An embodiment of the present invention will be explained in accordance with FIG. 2. Explanation of the functional blocks which are the same as those of FIG. 1 will be omitted. In the present example, the optical height information of the case of recording corresponding to an address of the recording medium 1 is recorded into a management information region of the recording medium 1 and is reconstructed, and the operations thereof will be hereinafter explained by using FIG. 2.

First, in the operation in the case of recording, when a recording address is input from the input terminal 138, in the medium position specifying unit 135, the rotation angle (θ) and the radial position (R) of the recording medium 1 are converted in association with the address and are transmitted to the medium movement control unit 134. The medium movement control unit 134 calculates the rotary movement distance and the thread movement distance from the current rotation angle (θ) and radial position (R) to a target rotation angle (θ) and radial position (R) and transmits the calculation results thereof to the Rθ driving unit 131. The Rθ driving unit 131 rotates the spindle motor 127 and subjects the radial movement stage 128 to R thread movement, thereby carrying out recording position positioning of the recording medium 1.

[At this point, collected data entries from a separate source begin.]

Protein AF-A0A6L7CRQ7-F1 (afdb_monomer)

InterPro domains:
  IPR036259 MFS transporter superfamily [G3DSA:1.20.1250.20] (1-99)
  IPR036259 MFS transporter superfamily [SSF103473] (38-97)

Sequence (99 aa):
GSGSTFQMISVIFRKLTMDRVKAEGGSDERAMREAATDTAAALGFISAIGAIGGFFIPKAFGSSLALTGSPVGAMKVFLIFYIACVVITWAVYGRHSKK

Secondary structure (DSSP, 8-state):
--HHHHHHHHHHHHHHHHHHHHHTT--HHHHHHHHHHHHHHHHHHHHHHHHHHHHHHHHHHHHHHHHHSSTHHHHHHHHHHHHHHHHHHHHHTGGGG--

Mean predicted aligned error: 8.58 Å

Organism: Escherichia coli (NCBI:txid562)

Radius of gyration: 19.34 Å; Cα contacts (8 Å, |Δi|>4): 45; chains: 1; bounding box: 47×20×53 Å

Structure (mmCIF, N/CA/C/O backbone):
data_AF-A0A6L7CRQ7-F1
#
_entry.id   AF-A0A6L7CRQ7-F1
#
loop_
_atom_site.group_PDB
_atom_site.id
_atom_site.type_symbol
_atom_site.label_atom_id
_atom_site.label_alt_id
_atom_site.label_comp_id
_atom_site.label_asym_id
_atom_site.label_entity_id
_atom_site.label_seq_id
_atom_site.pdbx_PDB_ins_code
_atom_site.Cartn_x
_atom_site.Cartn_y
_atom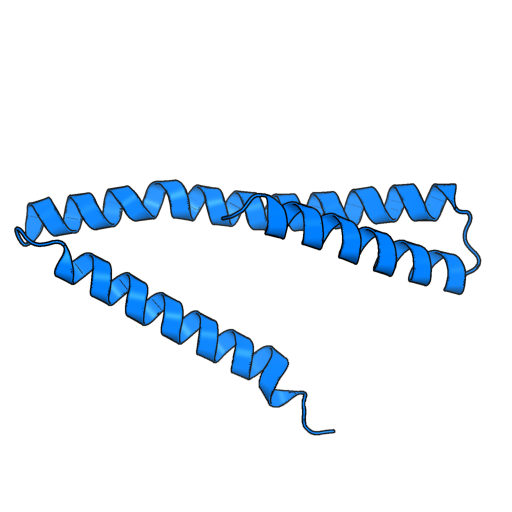_site.Cartn_z
_atom_site.occupancy
_atom_site.B_iso_or_equiv
_atom_site.auth_seq_id
_atom_site.auth_comp_id
_atom_site.auth_asym_id
_atom_site.auth_atom_id
_atom_site.pdbx_PDB_model_num
ATOM 1 N N . GLY A 1 1 ? 4.377 6.985 -3.035 1.00 52.31 1 GLY A N 1
ATOM 2 C CA . GLY A 1 1 ? 2.992 7.073 -2.529 1.00 52.31 1 GLY A CA 1
ATOM 3 C C . GLY A 1 1 ? 2.870 8.326 -1.696 1.00 52.31 1 GLY A C 1
ATOM 4 O O . GLY A 1 1 ? 3.836 8.663 -1.024 1.00 52.31 1 GLY A O 1
ATOM 5 N N . SER A 1 2 ? 1.757 9.053 -1.773 1.00 61.41 2 SER A N 1
ATOM 6 C CA . SER A 1 2 ? 1.594 10.262 -0.963 1.00 61.41 2 SER A CA 1
ATOM 7 C C . SER A 1 2 ? 1.410 9.873 0.506 1.00 61.41 2 SER A C 1
ATOM 9 O O . SER A 1 2 ? 0.636 8.970 0.825 1.00 61.41 2 SER A O 1
ATOM 11 N N . GLY A 1 3 ? 2.113 10.552 1.418 1.00 70.00 3 GLY A N 1
ATOM 12 C CA . GLY A 1 3 ? 1.965 10.318 2.862 1.00 70.00 3 GLY A CA 1
ATOM 13 C C . GLY A 1 3 ? 0.516 10.467 3.345 1.00 70.00 3 GLY A C 1
ATOM 14 O O . GLY A 1 3 ? 0.118 9.820 4.308 1.00 70.00 3 GLY A O 1
ATOM 15 N N . SER A 1 4 ? -0.307 11.228 2.616 1.00 79.44 4 SER A N 1
ATOM 16 C CA . SER A 1 4 ? -1.746 11.365 2.850 1.00 79.44 4 SER A CA 1
ATOM 17 C C . SER A 1 4 ? -2.517 10.043 2.779 1.00 79.44 4 SER A C 1
ATOM 19 O O . SER A 1 4 ? -3.421 9.833 3.583 1.00 79.44 4 SER A O 1
ATOM 21 N N . THR A 1 5 ? -2.158 9.121 1.880 1.00 81.00 5 THR A N 1
ATOM 22 C CA . THR A 1 5 ? -2.830 7.815 1.783 1.00 81.00 5 THR A CA 1
ATOM 23 C C . THR A 1 5 ? -2.476 6.930 2.973 1.00 81.00 5 THR A C 1
ATOM 25 O O . THR A 1 5 ? -3.358 6.303 3.549 1.00 81.00 5 THR A O 1
ATOM 28 N N . PHE A 1 6 ? -1.208 6.932 3.395 1.00 78.56 6 PHE A N 1
ATOM 29 C CA . PHE A 1 6 ? -0.767 6.189 4.580 1.00 78.56 6 PHE A CA 1
ATOM 30 C C . PHE A 1 6 ? -1.476 6.690 5.844 1.00 78.56 6 PHE A C 1
ATOM 32 O O . PHE A 1 6 ? -1.978 5.886 6.620 1.00 78.56 6 PHE A O 1
ATOM 39 N N . GLN A 1 7 ? -1.599 8.009 6.008 1.00 82.00 7 GLN A N 1
ATOM 40 C CA . GLN A 1 7 ? -2.341 8.607 7.123 1.00 82.00 7 GLN A CA 1
ATOM 41 C C . GLN A 1 7 ? -3.834 8.249 7.092 1.00 82.00 7 GLN A C 1
ATOM 43 O O . GLN A 1 7 ? -4.416 7.926 8.125 1.00 82.00 7 GLN A O 1
ATOM 48 N N . MET A 1 8 ? -4.452 8.252 5.908 1.00 85.81 8 MET A N 1
ATOM 49 C CA . MET A 1 8 ? -5.862 7.887 5.754 1.00 85.81 8 MET A CA 1
ATOM 50 C C . MET A 1 8 ? -6.126 6.427 6.147 1.00 85.81 8 MET A C 1
ATOM 52 O O . MET A 1 8 ? -7.097 6.157 6.851 1.00 85.81 8 MET A O 1
ATOM 56 N N . ILE A 1 9 ? -5.246 5.499 5.755 1.00 84.25 9 ILE A N 1
ATOM 57 C CA . ILE A 1 9 ? -5.339 4.080 6.138 1.00 84.25 9 ILE A CA 1
ATOM 58 C C . ILE A 1 9 ? -5.302 3.939 7.660 1.00 84.25 9 ILE A C 1
ATOM 60 O O . ILE A 1 9 ? -6.153 3.251 8.222 1.00 84.25 9 ILE A O 1
ATOM 64 N N . SER A 1 10 ? -4.388 4.648 8.327 1.00 82.88 10 SER A N 1
ATOM 65 C CA . SER A 1 10 ? -4.284 4.634 9.789 1.00 82.88 10 SER A CA 1
ATOM 66 C C . SER A 1 10 ? -5.566 5.093 10.477 1.00 82.88 10 SER A C 1
ATOM 68 O O . SER A 1 10 ? -6.003 4.489 11.454 1.00 82.88 10 SER A O 1
ATOM 70 N N . VAL A 1 11 ? -6.193 6.154 9.964 1.00 85.56 11 VAL A N 1
ATOM 71 C CA . VAL A 1 11 ? -7.443 6.685 10.523 1.00 85.56 11 VAL A CA 1
ATOM 72 C C . VAL A 1 11 ? -8.606 5.715 10.306 1.00 85.56 11 VAL A C 1
ATOM 74 O O . VAL A 1 11 ? -9.394 5.497 11.227 1.00 85.56 11 VAL A O 1
ATOM 77 N N . ILE A 1 12 ? -8.708 5.108 9.120 1.00 86.81 12 ILE A N 1
ATOM 78 C CA . ILE A 1 12 ? -9.777 4.154 8.793 1.00 86.81 12 ILE A CA 1
ATOM 79 C C . ILE A 1 12 ? -9.667 2.895 9.654 1.00 86.81 12 ILE A C 1
ATOM 81 O O . ILE A 1 12 ? -10.654 2.512 10.277 1.00 86.81 12 ILE A O 1
ATOM 85 N N . PHE A 1 13 ? -8.484 2.278 9.735 1.00 84.38 13 PHE A N 1
ATOM 86 C CA . PHE A 1 13 ? -8.282 1.079 10.555 1.00 84.38 13 PHE A CA 1
ATOM 87 C C . PHE A 1 13 ? -8.557 1.356 12.025 1.00 84.38 13 PHE A C 1
ATOM 89 O O . PHE A 1 13 ? -9.297 0.613 12.664 1.00 84.38 13 PHE A O 1
ATOM 96 N N . ARG A 1 14 ? -8.050 2.479 12.545 1.00 83.62 14 ARG A N 1
ATOM 97 C CA . ARG A 1 14 ? -8.320 2.870 13.925 1.00 83.62 14 ARG A CA 1
ATOM 98 C C . ARG A 1 14 ? -9.813 3.015 14.196 1.00 83.62 14 ARG A C 1
ATOM 100 O O . ARG A 1 14 ? -10.279 2.530 15.220 1.00 83.62 14 ARG A O 1
ATOM 107 N N . LYS A 1 15 ? -10.564 3.638 13.285 1.00 85.88 15 LYS A N 1
ATOM 108 C CA . LYS A 1 15 ? -12.018 3.768 13.417 1.00 85.88 15 LYS A CA 1
ATOM 109 C C . LYS A 1 15 ? -12.719 2.406 13.379 1.00 85.88 15 LYS A C 1
ATOM 111 O O . LYS A 1 15 ? -13.501 2.119 14.274 1.00 85.88 15 LYS A O 1
ATOM 116 N N . LEU A 1 16 ? -12.397 1.557 12.401 1.00 85.56 16 LEU A N 1
ATOM 117 C CA . LEU A 1 16 ? -13.001 0.228 12.251 1.00 85.56 16 LEU A CA 1
ATOM 118 C C . LEU A 1 16 ? -12.763 -0.662 13.477 1.00 85.56 16 LEU A C 1
ATOM 120 O O . LEU A 1 16 ? -13.702 -1.286 13.970 1.00 85.56 16 LEU A O 1
ATOM 124 N N . THR A 1 17 ? -11.534 -0.702 13.995 1.00 83.25 17 THR A N 1
ATOM 125 C CA . THR A 1 17 ? -11.210 -1.506 15.179 1.00 83.25 17 THR A CA 1
ATOM 126 C C . THR A 1 17 ? -11.845 -0.922 16.442 1.00 83.25 17 THR A C 1
ATOM 128 O O . THR A 1 17 ? -12.357 -1.675 17.265 1.00 83.25 17 THR A O 1
ATOM 131 N N . MET A 1 18 ? -11.899 0.409 16.585 1.00 81.38 18 MET A N 1
ATOM 132 C CA . MET A 1 18 ? -12.614 1.042 17.699 1.00 81.38 18 MET A CA 1
ATOM 133 C C . MET A 1 18 ? -14.110 0.719 17.688 1.00 81.38 18 MET A C 1
ATOM 135 O O . MET A 1 18 ? -14.653 0.352 18.729 1.00 81.38 18 MET A O 1
ATOM 139 N N . ASP A 1 19 ? -14.763 0.821 16.530 1.00 83.69 19 ASP A N 1
ATOM 140 C CA . ASP A 1 19 ? -16.186 0.509 16.382 1.00 83.69 19 ASP A CA 1
ATOM 141 C C . ASP A 1 19 ? -16.454 -0.976 16.684 1.00 83.69 19 ASP A C 1
ATOM 143 O O . ASP A 1 19 ? -17.409 -1.307 17.388 1.00 83.69 19 ASP A O 1
ATOM 147 N N . ARG A 1 20 ? -15.565 -1.873 16.235 1.00 83.25 20 ARG A N 1
ATOM 148 C CA . ARG A 1 20 ? -15.652 -3.314 16.505 1.00 83.25 20 ARG A CA 1
ATOM 149 C C . ARG A 1 20 ? -15.496 -3.651 17.988 1.00 83.25 20 ARG A C 1
ATOM 151 O O . ARG A 1 20 ? -16.338 -4.349 18.541 1.00 83.25 20 ARG A O 1
ATOM 158 N N . VAL A 1 21 ? -14.452 -3.149 18.646 1.00 81.88 21 VAL A N 1
ATOM 159 C CA . VAL A 1 21 ? -14.191 -3.470 20.060 1.00 81.88 21 VAL A CA 1
ATOM 160 C C . VAL A 1 21 ? -15.269 -2.875 20.968 1.00 81.88 21 VAL A C 1
ATOM 162 O O . VAL A 1 21 ? -15.669 -3.519 21.937 1.00 81.88 21 VAL A O 1
ATOM 165 N N . LYS A 1 22 ? -15.811 -1.696 20.628 1.00 78.38 22 LYS A N 1
ATOM 166 C CA . LYS A 1 22 ? -16.976 -1.131 21.326 1.00 78.38 22 LYS A CA 1
ATOM 167 C C . LYS A 1 22 ? -18.235 -1.973 21.134 1.00 78.38 22 LYS A C 1
ATOM 169 O O . LYS A 1 22 ? -18.958 -2.186 22.103 1.00 78.38 22 LYS A O 1
ATOM 174 N N . ALA A 1 23 ? -18.484 -2.482 19.926 1.00 82.12 23 ALA A N 1
ATOM 175 C CA . ALA A 1 23 ? -19.606 -3.387 19.665 1.00 82.12 23 ALA A CA 1
ATOM 176 C C . ALA A 1 23 ? -19.483 -4.723 20.425 1.00 82.12 23 ALA A C 1
ATOM 178 O O . ALA A 1 23 ? -20.492 -5.299 20.820 1.00 82.12 23 ALA A O 1
ATOM 179 N N . GLU A 1 24 ? -18.258 -5.188 20.681 1.00 84.38 24 GLU A N 1
ATOM 180 C CA . GLU A 1 24 ? -17.961 -6.381 21.488 1.00 84.38 24 GLU A CA 1
ATOM 181 C C . GLU A 1 24 ? -17.963 -6.108 23.015 1.00 84.38 24 GLU A C 1
ATOM 183 O O . GLU A 1 24 ? -17.717 -7.018 23.806 1.00 84.38 24 GLU A O 1
ATOM 188 N N . GLY A 1 25 ? -18.249 -4.873 23.456 1.00 81.38 25 GLY A N 1
ATOM 189 C CA . GLY A 1 25 ? -18.291 -4.488 24.875 1.00 81.38 25 GLY A CA 1
ATOM 190 C C . GLY A 1 25 ? -16.914 -4.318 25.535 1.00 81.38 25 GLY A C 1
ATOM 191 O O . GLY A 1 25 ? -16.808 -4.345 26.761 1.00 81.38 25 GLY A O 1
ATOM 192 N N . GLY A 1 26 ? -15.850 -4.175 24.742 1.00 80.50 26 GLY A N 1
ATOM 193 C CA . GLY A 1 26 ? -14.478 -4.003 25.220 1.00 80.50 26 GLY A CA 1
ATOM 194 C C . GLY A 1 26 ? -14.160 -2.588 25.717 1.00 80.50 26 GLY A C 1
ATOM 195 O O . GLY A 1 26 ? -14.840 -1.618 25.391 1.00 80.50 26 GLY A O 1
ATOM 196 N N . SER A 1 27 ? -13.084 -2.463 26.503 1.00 85.00 27 SER A N 1
ATOM 197 C CA . SER A 1 27 ? -12.593 -1.169 26.988 1.00 85.00 27 SER A CA 1
ATOM 198 C C . SER A 1 27 ? -11.905 -0.358 25.883 1.00 85.00 27 SER A C 1
ATOM 200 O O . SER A 1 27 ? -11.290 -0.918 24.971 1.00 85.00 27 SER A O 1
ATOM 202 N N . ASP A 1 28 ? -11.937 0.973 26.007 1.00 79.88 28 ASP A N 1
ATOM 203 C CA . ASP A 1 28 ? -11.250 1.893 25.084 1.00 79.88 28 ASP A CA 1
ATOM 204 C C . ASP A 1 28 ? -9.737 1.610 24.995 1.00 79.88 28 ASP A C 1
ATOM 206 O O . ASP A 1 28 ? -9.125 1.765 23.938 1.00 79.88 28 ASP A O 1
ATOM 210 N N . GLU A 1 29 ? -9.133 1.131 26.083 1.00 83.75 29 GLU A N 1
ATOM 211 C CA . GLU A 1 29 ? -7.710 0.794 26.147 1.00 83.75 29 GLU A CA 1
ATOM 212 C C . GLU A 1 29 ? -7.371 -0.451 25.311 1.00 83.75 29 GLU A C 1
ATOM 214 O O . GLU A 1 29 ? -6.388 -0.463 24.563 1.00 83.75 29 GLU A O 1
ATOM 219 N N . ARG A 1 30 ? -8.235 -1.478 25.352 1.00 81.00 30 ARG A N 1
ATOM 220 C CA . ARG A 1 30 ? -8.126 -2.652 24.475 1.00 81.00 30 ARG A CA 1
ATOM 221 C C . ARG A 1 30 ? -8.343 -2.255 23.016 1.00 81.00 30 ARG A C 1
ATOM 223 O O . ARG A 1 30 ? -7.549 -2.647 22.164 1.00 81.00 30 ARG A O 1
ATOM 230 N N . ALA A 1 31 ? -9.349 -1.420 22.754 1.00 79.69 31 ALA A N 1
ATOM 231 C CA . ALA A 1 31 ? -9.665 -0.925 21.418 1.00 79.69 31 ALA A CA 1
ATOM 232 C C . ALA A 1 31 ? -8.491 -0.162 20.789 1.00 79.69 31 ALA A C 1
ATOM 234 O O . ALA A 1 31 ? -8.149 -0.390 19.631 1.00 79.69 31 ALA A O 1
ATOM 235 N N . MET A 1 32 ? -7.836 0.716 21.556 1.00 81.31 32 MET A N 1
ATOM 236 C CA . MET A 1 32 ? -6.663 1.457 21.087 1.00 81.31 32 MET A CA 1
ATOM 237 C C . MET A 1 32 ? -5.471 0.548 20.799 1.00 81.31 32 MET A C 1
ATOM 239 O O . MET A 1 32 ? -4.776 0.761 19.804 1.00 81.31 32 MET A O 1
ATOM 243 N N . ARG A 1 33 ? -5.222 -0.451 21.651 1.00 85.12 33 ARG A N 1
ATOM 244 C CA . ARG A 1 33 ? -4.099 -1.375 21.469 1.00 85.12 33 ARG A CA 1
ATOM 245 C C . ARG A 1 33 ? -4.279 -2.232 20.219 1.00 85.12 33 ARG A C 1
ATOM 247 O O . ARG A 1 33 ? -3.356 -2.335 19.419 1.00 85.12 33 ARG A O 1
ATOM 254 N N . GLU A 1 34 ? -5.471 -2.785 20.033 1.00 84.88 34 GLU A N 1
ATOM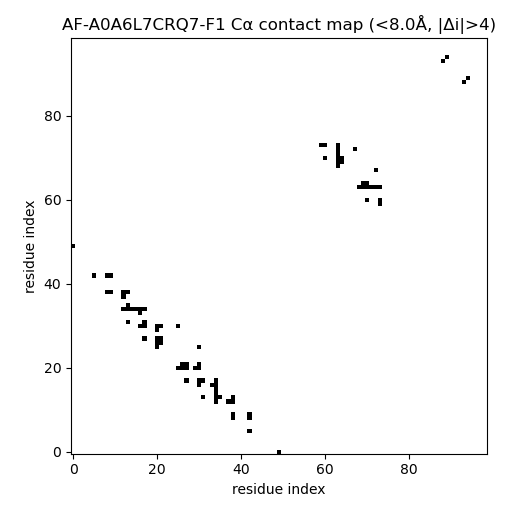 255 C CA . GLU A 1 34 ? -5.811 -3.624 18.881 1.00 84.88 34 GLU A CA 1
ATOM 256 C C . GLU A 1 34 ? -5.787 -2.810 17.580 1.00 84.88 34 GLU A C 1
ATOM 258 O O . GLU A 1 34 ? -5.125 -3.193 16.616 1.00 84.88 34 GLU A O 1
ATOM 263 N N . ALA A 1 35 ? -6.366 -1.604 17.598 1.00 83.38 35 ALA A N 1
ATOM 264 C CA . ALA A 1 35 ? -6.308 -0.667 16.480 1.00 83.38 35 ALA A CA 1
AT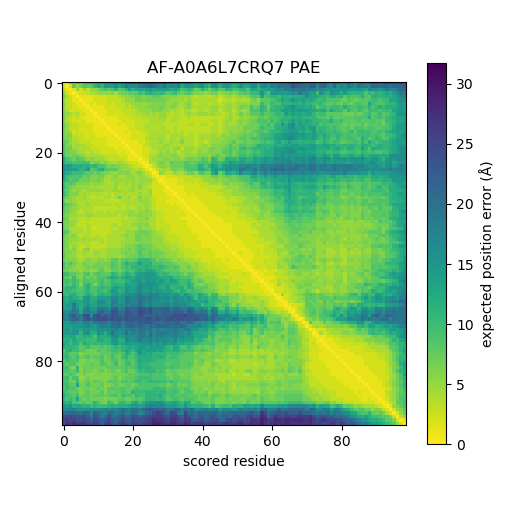OM 265 C C . ALA A 1 35 ? -4.868 -0.331 16.066 1.00 83.38 35 ALA A C 1
ATOM 267 O O . ALA A 1 35 ? -4.560 -0.267 14.873 1.00 83.38 35 ALA A O 1
ATOM 268 N N . ALA A 1 36 ? -3.984 -0.098 17.042 1.00 84.31 36 ALA A N 1
ATOM 269 C CA . ALA A 1 36 ? -2.582 0.200 16.782 1.00 84.31 36 ALA A CA 1
ATOM 270 C C . ALA A 1 36 ? -1.857 -0.996 16.151 1.00 84.31 36 ALA A C 1
ATOM 272 O O . ALA A 1 36 ? -1.098 -0.806 15.201 1.00 84.31 36 ALA A O 1
ATOM 273 N N . THR A 1 37 ? -2.108 -2.215 16.636 1.00 87.62 37 THR A N 1
ATOM 274 C CA . THR A 1 37 ? -1.505 -3.437 16.093 1.00 87.62 37 THR A CA 1
ATOM 275 C C . THR A 1 37 ? -1.964 -3.719 14.662 1.00 87.62 37 THR A C 1
ATOM 277 O O . THR A 1 37 ? -1.112 -3.904 13.793 1.00 87.62 37 THR A O 1
ATOM 280 N N . ASP A 1 38 ? -3.269 -3.677 14.385 1.00 86.31 38 ASP A N 1
ATOM 281 C CA . ASP A 1 38 ? -3.810 -3.926 13.040 1.00 86.31 38 ASP A CA 1
ATOM 282 C C . ASP A 1 38 ? -3.313 -2.889 12.031 1.00 86.31 38 ASP A C 1
ATOM 284 O O . ASP A 1 38 ? -2.861 -3.223 10.932 1.00 86.31 38 ASP A O 1
ATOM 288 N N . THR A 1 39 ? -3.333 -1.616 12.436 1.00 86.00 39 THR A N 1
ATOM 289 C CA . THR A 1 39 ? -2.821 -0.516 11.617 1.00 86.00 39 THR A CA 1
ATOM 290 C C . THR A 1 39 ? -1.333 -0.705 11.328 1.00 86.00 39 THR A C 1
ATOM 292 O O . THR A 1 39 ? -0.913 -0.589 10.178 1.00 86.00 39 THR A O 1
ATOM 295 N N . ALA A 1 40 ? -0.523 -1.023 12.342 1.00 88.06 40 ALA A N 1
ATOM 296 C CA . ALA A 1 40 ? 0.911 -1.235 12.170 1.00 88.06 40 ALA A CA 1
ATOM 297 C C . ALA A 1 40 ? 1.209 -2.420 11.241 1.00 88.06 40 ALA A C 1
ATOM 299 O O . ALA A 1 40 ? 2.084 -2.310 10.382 1.00 88.06 40 ALA A O 1
ATOM 300 N N . ALA A 1 41 ? 0.460 -3.520 11.360 1.00 90.31 41 ALA A N 1
ATOM 301 C CA . ALA A 1 41 ? 0.598 -4.673 10.478 1.00 90.31 41 ALA A CA 1
ATOM 302 C C . ALA A 1 41 ? 0.274 -4.305 9.021 1.00 90.31 41 ALA A C 1
ATOM 304 O O . ALA A 1 41 ? 1.091 -4.542 8.128 1.00 90.31 41 ALA A O 1
ATOM 305 N N . ALA A 1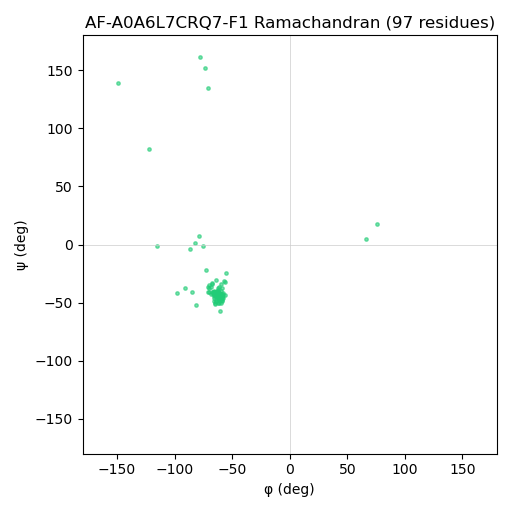 42 ? -0.871 -3.658 8.779 1.00 87.75 42 ALA A N 1
ATOM 306 C CA . ALA A 1 42 ? -1.274 -3.216 7.445 1.00 87.75 42 ALA A CA 1
ATOM 307 C C . ALA A 1 42 ? -0.245 -2.257 6.823 1.00 87.75 42 ALA A C 1
ATOM 309 O O . ALA A 1 42 ? 0.206 -2.469 5.694 1.00 87.75 42 ALA A O 1
ATOM 310 N N . LEU A 1 43 ? 0.186 -1.235 7.570 1.00 88.00 43 LEU A N 1
ATOM 311 C CA . LEU A 1 43 ? 1.203 -0.287 7.112 1.00 88.00 43 LEU A CA 1
ATOM 312 C C . LEU A 1 43 ? 2.548 -0.971 6.851 1.00 88.00 43 LEU A C 1
ATOM 314 O O . LEU A 1 43 ? 3.217 -0.617 5.880 1.00 88.00 43 LEU A O 1
ATOM 318 N N . GLY A 1 44 ? 2.935 -1.953 7.669 1.00 90.50 44 GLY A N 1
ATOM 319 C CA . GLY A 1 44 ? 4.157 -2.736 7.490 1.00 90.50 44 GLY A CA 1
ATOM 320 C C . GLY A 1 44 ? 4.172 -3.478 6.155 1.00 90.50 44 GLY A C 1
ATOM 321 O O . GLY A 1 44 ? 5.114 -3.320 5.375 1.00 90.50 44 GLY A O 1
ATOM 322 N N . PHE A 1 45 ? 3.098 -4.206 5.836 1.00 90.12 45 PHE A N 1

Then, when the recording positioning is completed, the distance (optical height) between the optical reference point and the surface of the recording medium 1 is measured by the distance meter 126 provided at the optical reference point of the pickup 11. The measurement signal from the distance meter 126 is transmitted to the z-distance computing unit 130, and the value of the optical height is computed. The value of the optical height is transmitted to a data processing unit 139. The specified recording address is transmitted to the data processing unit 139 via the medium position specifying unit 135. The data processing unit 139 associates the optical height measurement result with the specified recording address, subjects that to table data processing, and transmits that to the medium recording processing unit 144. The medium recording processing unit 144 converts the recording address and the optical height information, which have been converted into the table data, to the data to be recorded onto the recording medium. The recording address and the optical height information, which have been generated by the medium recording processing unit 144 and converted into table data, are added to the recording information, which is input from an input terminal 141, by a recording signal processing unit 143, are input to the spatial light modulator 112 as a signal A, and optically generates hologram recording data, and the optical height information with respect to the recording address converted into the table data is recorded onto the recording medium 1 as management information of the recording medium 1. The optical heights in the case of recording and in the case of reconstruction of the management information will be explained below.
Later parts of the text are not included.